Boyd Kirsten, Bradley Nicholas A, Cannings Elizabeth, Shearer Christopher, Wadhawan Himanshu, Wilson Michael S J, Crumley Andrew
Department of General Surgery, Forth Valley Royal Hospital, Larbert, UK.
Department of General Surgery, Forth Valley Royal Hospital, Larbert, UK.
HPB (Oxford). 2022 May;24(5):759-763. doi: 10.1016/j.hpb.2021.10.003. Epub 2021 Oct 22.
Laparoscopic subtotal cholecystectomy is a recognised safe, alternative strategy when a critical view of safety cannot be obtained. This study audits the change in practice at a District General Hospital following the adoption of subtotal cholecystectomy in 2013.

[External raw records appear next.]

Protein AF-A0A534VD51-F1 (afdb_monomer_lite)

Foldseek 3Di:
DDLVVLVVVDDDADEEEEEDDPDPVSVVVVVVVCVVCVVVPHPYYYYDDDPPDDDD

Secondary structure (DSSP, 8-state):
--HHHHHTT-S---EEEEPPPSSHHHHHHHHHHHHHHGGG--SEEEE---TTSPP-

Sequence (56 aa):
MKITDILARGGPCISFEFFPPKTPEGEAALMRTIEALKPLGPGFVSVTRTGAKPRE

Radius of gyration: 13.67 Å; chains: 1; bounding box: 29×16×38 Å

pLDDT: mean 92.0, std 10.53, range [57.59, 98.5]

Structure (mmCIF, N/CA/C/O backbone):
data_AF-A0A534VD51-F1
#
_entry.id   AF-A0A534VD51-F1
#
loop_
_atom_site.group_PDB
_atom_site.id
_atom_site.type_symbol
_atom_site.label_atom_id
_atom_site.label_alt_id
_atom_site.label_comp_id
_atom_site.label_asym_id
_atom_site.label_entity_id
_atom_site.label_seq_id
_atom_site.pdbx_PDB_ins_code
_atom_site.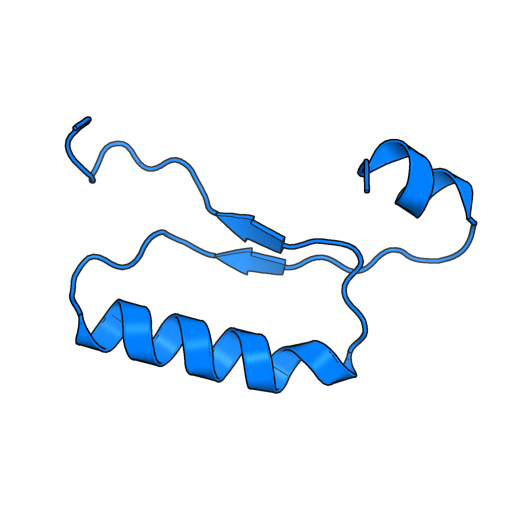Cartn_x
_atom_site.Cartn_y
_atom_site.Cartn_z
_atom_site.occupancy
_atom_site.B_iso_or_equiv
_atom_site.auth_seq_id
_atom_site.auth_comp_id
_atom_site.auth_asym_id
_atom_site.auth_atom_id
_atom_site.pdbx_PDB_model_num
ATOM 1 N N . MET A 1 1 ? -11.642 -11.315 1.439 1.00 83.19 1 MET A N 1
ATOM 2 C CA . MET A 1 1 ? -12.005 -10.463 2.596 1.00 83.19 1 MET A CA 1
ATOM 3 C C . MET A 1 1 ? -12.306 -9.067 2.075 1.00 83.19 1 MET A C 1
ATOM 5 O O . MET A 1 1 ? -11.542 -8.611 1.232 1.00 83.19 1 MET A O 1
ATOM 9 N N . LYS A 1 2 ? -13.399 -8.413 2.490 1.00 95.88 2 LYS A N 1
ATOM 10 C CA . LYS A 1 2 ? -13.673 -7.025 2.079 1.00 95.88 2 LYS A CA 1
ATOM 11 C C . LYS A 1 2 ? -12.984 -6.056 3.035 1.00 95.88 2 LYS A C 1
ATOM 13 O O . LYS A 1 2 ? -12.924 -6.329 4.228 1.00 95.88 2 LYS A O 1
ATOM 18 N N . ILE A 1 3 ? -12.527 -4.906 2.534 1.00 96.44 3 ILE A N 1
ATOM 19 C CA . ILE A 1 3 ? -11.936 -3.852 3.382 1.00 96.44 3 ILE A CA 1
ATOM 20 C C . ILE A 1 3 ? -12.945 -3.376 4.439 1.00 96.44 3 ILE A C 1
ATOM 22 O O . ILE A 1 3 ? -12.568 -3.154 5.583 1.00 96.44 3 ILE A O 1
ATOM 26 N N . THR A 1 4 ? -14.237 -3.325 4.1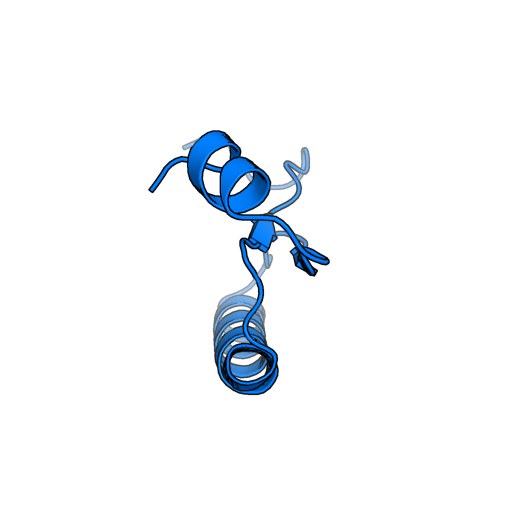01 1.00 97.31 4 THR A N 1
ATOM 27 C CA . THR A 1 4 ? -15.314 -3.015 5.057 1.00 97.31 4 THR A CA 1
ATOM 28 C C . THR A 1 4 ? -15.295 -3.933 6.279 1.00 97.31 4 THR A C 1
ATOM 30 O O . THR A 1 4 ? -15.451 -3.459 7.399 1.00 97.31 4 THR A O 1
ATOM 33 N N . ASP A 1 5 ? -15.032 -5.227 6.080 1.00 96.62 5 ASP A N 1
ATOM 34 C CA . ASP A 1 5 ? -14.995 -6.218 7.159 1.00 96.62 5 ASP A CA 1
ATOM 35 C C . ASP A 1 5 ? -13.731 -6.076 8.018 1.00 96.62 5 ASP A C 1
ATOM 37 O O . ASP A 1 5 ? -13.726 -6.475 9.177 1.00 96.62 5 ASP A O 1
ATOM 41 N N . ILE A 1 6 ? -12.645 -5.537 7.454 1.00 95.00 6 ILE A N 1
ATOM 42 C CA . ILE A 1 6 ? -11.388 -5.265 8.168 1.00 95.00 6 ILE A CA 1
ATOM 43 C C . ILE A 1 6 ? -11.584 -4.072 9.098 1.00 95.00 6 ILE A C 1
ATOM 45 O O . ILE A 1 6 ? -11.274 -4.158 10.281 1.00 95.00 6 ILE A O 1
ATOM 49 N N . LEU A 1 7 ? -12.150 -2.984 8.570 1.00 95.19 7 LEU A N 1
ATOM 50 C CA . LEU A 1 7 ? -12.389 -1.750 9.319 1.00 95.19 7 LEU A CA 1
ATOM 51 C C . LEU A 1 7 ? -13.433 -1.942 10.429 1.00 95.19 7 LEU A C 1
ATOM 53 O O . LEU A 1 7 ? -13.323 -1.334 11.490 1.00 95.19 7 LEU A O 1
ATOM 57 N N . ALA A 1 8 ? -14.408 -2.831 10.222 1.00 96.12 8 ALA A N 1
ATOM 58 C CA . ALA A 1 8 ? -15.430 -3.152 11.217 1.00 96.12 8 ALA A CA 1
ATOM 59 C C . ALA A 1 8 ? -14.891 -3.878 12.469 1.00 96.12 8 ALA A C 1
ATOM 61 O O . ALA A 1 8 ? -15.579 -3.905 13.486 1.00 96.12 8 ALA A O 1
ATOM 62 N N . ARG A 1 9 ? -13.680 -4.459 12.429 1.00 91.50 9 ARG A N 1
ATOM 63 C CA . ARG A 1 9 ? -13.083 -5.192 13.570 1.00 91.50 9 ARG A CA 1
ATOM 64 C C . ARG A 1 9 ? -12.672 -4.285 14.733 1.00 91.50 9 ARG A C 1
ATOM 66 O O . ARG A 1 9 ? -12.469 -4.786 15.835 1.00 91.50 9 ARG A O 1
ATOM 73 N N . GLY A 1 10 ? -12.577 -2.976 14.496 1.00 88.12 10 GLY A N 1
ATOM 74 C CA . GLY A 1 10 ? -12.105 -2.001 15.475 1.00 88.12 10 GLY A CA 1
ATOM 75 C C . GLY A 1 10 ? -10.578 -1.967 15.598 1.00 88.12 10 GLY A C 1
ATOM 76 O O . GLY A 1 10 ? -9.880 -2.925 15.272 1.00 88.12 10 GLY A O 1
ATOM 77 N N . GLY A 1 11 ? -10.059 -0.831 16.066 1.00 91.12 11 GLY A N 1
ATOM 78 C CA . GLY A 1 11 ? -8.623 -0.567 16.181 1.00 91.12 11 GLY A CA 1
ATOM 79 C C . GLY A 1 11 ? -7.9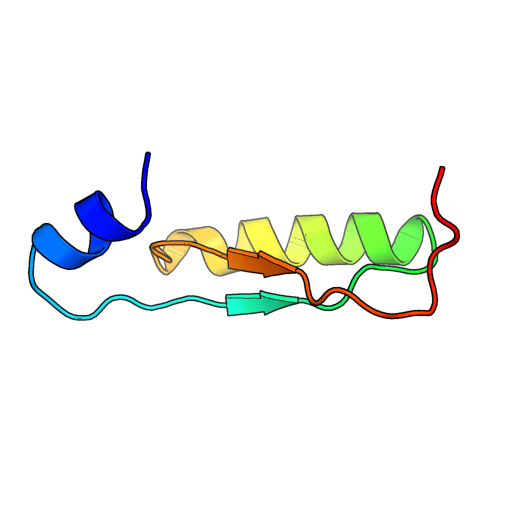98 0.088 14.936 1.00 91.12 11 GLY A C 1
ATOM 80 O O . GLY A 1 11 ? -8.669 0.274 13.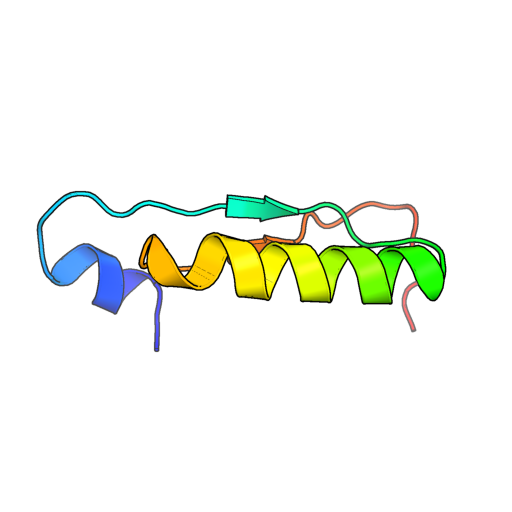919 1.00 91.12 11 GLY A O 1
ATOM 81 N N . PRO A 1 12 ? -6.718 0.493 15.014 1.00 94.00 12 PRO A N 1
ATOM 82 C CA . PRO A 1 12 ? -6.028 1.145 13.905 1.00 94.00 12 PRO A CA 1
ATOM 83 C C . PRO A 1 12 ? -5.808 0.169 12.743 1.00 94.00 12 PRO A C 1
ATOM 85 O O . PRO A 1 12 ? -5.251 -0.910 12.933 1.00 94.00 12 PRO A O 1
ATOM 88 N N . CYS A 1 13 ? -6.189 0.569 11.530 1.00 95.19 13 CYS A N 1
ATOM 89 C CA . CYS A 1 13 ? -5.876 -0.169 10.308 1.00 95.19 13 CYS A CA 1
ATOM 90 C C . CYS A 1 13 ? -4.725 0.523 9.574 1.00 95.19 13 CYS A C 1
ATOM 92 O O . CYS A 1 13 ? -4.893 1.624 9.054 1.00 95.19 13 CYS A O 1
ATOM 94 N N . ILE A 1 14 ? -3.566 -0.133 9.513 1.00 95.75 14 ILE A N 1
ATOM 95 C CA . ILE A 1 14 ? -2.414 0.324 8.727 1.00 95.75 14 ILE A CA 1
ATOM 96 C C . ILE A 1 14 ? -2.500 -0.300 7.330 1.00 95.75 14 ILE A C 1
ATOM 98 O O . ILE A 1 14 ? -2.826 -1.480 7.183 1.00 95.75 14 ILE A O 1
ATOM 102 N N . SER A 1 15 ? -2.205 0.493 6.304 1.00 97.56 15 SER A N 1
ATOM 103 C CA . SER A 1 15 ? -2.155 0.060 4.906 1.00 97.56 15 SER A CA 1
ATOM 104 C C . SER A 1 15 ? -0.982 0.712 4.182 1.00 97.56 15 SER A C 1
ATOM 106 O O . SER A 1 15 ? -0.567 1.812 4.545 1.00 97.56 15 SER A O 1
ATOM 108 N N . PHE A 1 16 ? -0.492 0.060 3.129 1.00 98.25 16 PHE A N 1
ATOM 109 C CA . PHE A 1 16 ? 0.574 0.582 2.269 1.00 98.25 16 PHE A CA 1
ATOM 110 C C . PHE A 1 16 ? 0.079 0.749 0.834 1.00 98.25 16 PHE A C 1
ATOM 112 O O . PHE A 1 16 ? -0.729 -0.050 0.362 1.00 98.25 16 PHE A O 1
ATOM 119 N N . GLU A 1 17 ? 0.599 1.754 0.136 1.00 97.88 17 GLU A N 1
ATOM 120 C CA . GLU A 1 17 ? 0.352 1.960 -1.289 1.00 97.88 17 GLU A CA 1
ATOM 121 C C . GLU A 1 17 ? 1.651 1.804 -2.080 1.00 97.88 17 GLU A C 1
ATOM 123 O O . GLU A 1 17 ? 2.694 2.335 -1.695 1.00 97.88 17 GLU A O 1
ATOM 128 N N . PHE A 1 18 ? 1.573 1.083 -3.197 1.00 97.31 18 PHE A N 1
ATOM 129 C CA . PHE A 1 18 ? 2.679 0.879 -4.125 1.00 97.31 18 PHE A CA 1
ATOM 130 C C . PHE A 1 18 ? 2.335 1.406 -5.515 1.00 97.31 18 PHE A C 1
ATOM 132 O O . PHE A 1 18 ? 1.186 1.373 -5.950 1.00 97.31 18 PHE A O 1
ATOM 139 N N . PHE A 1 19 ? 3.358 1.795 -6.270 1.00 94.81 19 PHE A N 1
ATOM 140 C CA . PHE A 1 19 ? 3.219 2.056 -7.699 1.00 94.81 19 PHE A CA 1
ATOM 141 C C . PHE A 1 19 ? 3.502 0.781 -8.506 1.00 94.81 19 PHE A C 1
ATOM 143 O O . PHE A 1 19 ? 4.363 -0.010 -8.113 1.00 94.81 19 PHE A O 1
ATOM 150 N N . PRO A 1 20 ? 2.814 0.567 -9.643 1.00 94.12 20 PRO A N 1
ATOM 151 C CA . PRO A 1 20 ? 3.023 -0.608 -10.469 1.00 94.12 20 PRO A CA 1
ATOM 152 C C . PRO A 1 20 ? 4.454 -0.601 -11.026 1.00 94.12 20 PRO A C 1
ATOM 154 O O . PRO A 1 20 ? 4.878 0.398 -11.621 1.00 94.12 20 PRO A O 1
ATOM 157 N N . PRO A 1 21 ? 5.203 -1.701 -10.859 1.00 93.31 21 PRO A N 1
ATOM 158 C CA . PRO A 1 21 ? 6.545 -1.815 -11.400 1.00 93.31 21 PRO A CA 1
ATOM 159 C C . PRO A 1 21 ? 6.502 -1.814 -12.931 1.00 93.31 21 PRO A C 1
ATOM 161 O O . PRO A 1 21 ? 5.539 -2.265 -13.559 1.00 93.31 21 PRO A O 1
ATOM 164 N N . LYS A 1 22 ? 7.567 -1.276 -13.529 1.00 91.50 22 LYS A N 1
ATOM 165 C CA . LYS A 1 22 ? 7.727 -1.173 -14.986 1.00 91.50 22 LYS A CA 1
ATOM 166 C C . LYS A 1 22 ? 8.663 -2.236 -15.567 1.00 91.50 22 LYS A C 1
ATOM 168 O O . LYS A 1 22 ? 8.734 -2.353 -16.783 1.00 91.50 22 LYS A O 1
ATOM 173 N N . THR A 1 23 ? 9.386 -2.971 -14.718 1.00 94.31 23 THR A N 1
ATOM 174 C CA . THR A 1 23 ? 10.357 -3.998 -15.123 1.00 94.31 23 THR A CA 1
ATOM 175 C C . THR A 1 23 ? 10.233 -5.248 -14.243 1.00 94.31 23 THR A C 1
ATOM 177 O O . THR A 1 23 ? 9.749 -5.130 -13.109 1.00 94.31 23 THR A O 1
ATOM 180 N N . PRO A 1 24 ? 10.705 -6.420 -14.710 1.00 95.00 24 PRO A N 1
ATOM 181 C CA . PRO A 1 24 ? 10.735 -7.650 -13.911 1.00 95.00 24 PRO A CA 1
ATOM 182 C C . PRO A 1 24 ? 11.533 -7.515 -12.605 1.00 95.00 24 PRO A C 1
ATOM 184 O O . PRO A 1 24 ? 11.142 -8.041 -11.564 1.00 95.00 24 PRO A O 1
ATOM 187 N N . GLU A 1 25 ? 12.630 -6.757 -12.611 1.00 97.56 25 GLU A N 1
ATOM 188 C CA . GLU A 1 25 ? 13.434 -6.499 -11.409 1.00 97.56 25 GLU A CA 1
ATOM 189 C C . GLU A 1 25 ? 12.648 -5.662 -10.396 1.00 97.56 25 GLU A C 1
ATOM 191 O O . GLU A 1 25 ? 12.743 -5.897 -9.189 1.00 97.56 25 GLU A O 1
ATOM 196 N N . GLY A 1 26 ? 11.845 -4.711 -10.887 1.00 96.00 26 GLY A N 1
ATOM 197 C CA . GLY A 1 26 ? 10.915 -3.929 -10.079 1.00 96.00 26 GLY A CA 1
ATOM 198 C C . GLY A 1 26 ? 9.799 -4.783 -9.478 1.00 96.00 26 GLY A C 1
ATOM 199 O O . GLY A 1 26 ? 9.444 -4.580 -8.320 1.00 96.00 26 GLY A O 1
ATOM 200 N N . GLU A 1 27 ? 9.283 -5.767 -10.219 1.00 96.12 27 GLU A N 1
ATOM 201 C CA . GLU A 1 27 ? 8.325 -6.753 -9.697 1.00 96.12 27 GLU A CA 1
ATOM 202 C C . GLU A 1 27 ? 8.955 -7.587 -8.581 1.00 96.12 27 GLU A C 1
ATOM 204 O O . GLU A 1 27 ? 8.401 -7.682 -7.485 1.00 96.12 27 GLU A O 1
ATOM 209 N N . ALA A 1 28 ? 10.166 -8.104 -8.798 1.00 97.88 28 ALA A N 1
ATOM 210 C CA . ALA A 1 28 ? 10.891 -8.851 -7.776 1.00 97.88 28 ALA A CA 1
ATOM 211 C C . ALA A 1 28 ? 11.188 -7.996 -6.529 1.00 97.88 28 ALA A C 1
ATOM 213 O O . ALA A 1 28 ? 11.105 -8.489 -5.403 1.00 97.88 28 ALA A O 1
ATOM 214 N N . ALA A 1 29 ? 11.525 -6.714 -6.707 1.00 98.12 29 ALA A N 1
ATOM 215 C CA . ALA A 1 29 ? 11.721 -5.779 -5.602 1.00 98.12 29 ALA A CA 1
ATOM 216 C C . ALA A 1 29 ? 10.425 -5.534 -4.822 1.00 98.12 29 ALA A C 1
ATOM 218 O O . ALA A 1 29 ? 10.438 -5.647 -3.598 1.00 98.12 29 ALA A O 1
ATOM 219 N N . LEU A 1 30 ? 9.310 -5.284 -5.516 1.00 97.38 30 LEU A N 1
ATOM 220 C CA . LEU A 1 30 ? 7.995 -5.118 -4.899 1.00 97.38 30 LEU A CA 1
ATOM 221 C C . LEU A 1 30 ? 7.627 -6.334 -4.041 1.00 97.38 30 LEU A C 1
ATOM 223 O O . LEU A 1 30 ? 7.241 -6.170 -2.885 1.00 97.38 30 LEU A O 1
ATOM 227 N N . MET A 1 31 ? 7.815 -7.548 -4.563 1.00 97.50 31 MET A N 1
ATOM 228 C CA . MET A 1 31 ? 7.516 -8.775 -3.817 1.00 97.50 31 MET A CA 1
ATOM 229 C C . MET A 1 31 ? 8.378 -8.919 -2.558 1.00 97.50 31 MET A C 1
ATOM 231 O O . MET A 1 31 ? 7.855 -9.256 -1.496 1.00 97.50 31 MET A O 1
ATOM 235 N N . ARG A 1 32 ? 9.680 -8.603 -2.633 1.00 98.50 32 ARG A N 1
ATOM 236 C CA . ARG A 1 32 ? 10.563 -8.598 -1.450 1.00 98.50 32 ARG A CA 1
ATOM 237 C C . ARG A 1 32 ? 10.115 -7.576 -0.407 1.00 98.50 32 ARG A C 1
ATOM 239 O O . ARG A 1 32 ? 10.118 -7.880 0.783 1.00 98.50 32 ARG A O 1
ATOM 246 N N . THR A 1 33 ? 9.721 -6.381 -0.838 1.00 98.31 33 THR A N 1
ATOM 247 C CA . THR A 1 33 ? 9.224 -5.334 0.062 1.00 98.31 33 THR A CA 1
ATOM 248 C C . THR A 1 33 ? 7.912 -5.738 0.731 1.00 98.31 33 THR A C 1
ATOM 250 O O . THR A 1 33 ? 7.764 -5.529 1.932 1.00 98.31 33 THR A O 1
ATOM 253 N N . ILE A 1 34 ? 6.981 -6.356 -0.003 1.00 97.44 34 ILE A N 1
ATOM 254 C CA . ILE A 1 34 ? 5.722 -6.861 0.565 1.00 97.44 34 ILE A CA 1
ATOM 255 C C . ILE A 1 34 ? 6.001 -7.892 1.664 1.00 97.44 34 ILE A C 1
ATOM 257 O O . ILE A 1 34 ? 5.450 -7.768 2.757 1.00 97.44 34 ILE A O 1
ATOM 261 N N . GLU A 1 35 ? 6.885 -8.864 1.420 1.00 98.06 35 GLU A N 1
ATOM 262 C CA . GLU A 1 35 ? 7.243 -9.862 2.440 1.00 98.06 35 GLU A CA 1
ATOM 263 C C . GLU A 1 35 ? 7.921 -9.227 3.662 1.00 98.06 35 GLU A C 1
ATOM 265 O O . GLU A 1 35 ? 7.610 -9.596 4.793 1.00 98.06 35 GLU A O 1
ATOM 270 N N . ALA A 1 36 ? 8.772 -8.216 3.467 1.00 98.31 36 ALA A N 1
ATOM 271 C CA . ALA A 1 36 ? 9.405 -7.494 4.572 1.00 98.31 36 ALA A CA 1
ATOM 272 C C . ALA A 1 36 ? 8.410 -6.682 5.427 1.00 98.31 36 ALA A C 1
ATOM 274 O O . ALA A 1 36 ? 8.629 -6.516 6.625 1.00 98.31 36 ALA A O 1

Retrospective case series included consecutive cholecystectomies over a ten-year period in a single institution. Cases were divided into subgroups based on operation date. Primary outcome was the proportion of patients undergoing laparoscopic total cholecystectomy, laparoscopic subtotal and laparoscopic converted to open cholecystectomy. Secondary outcomes included incidence of bile leak, complication rate, return to theatre, and length of stay.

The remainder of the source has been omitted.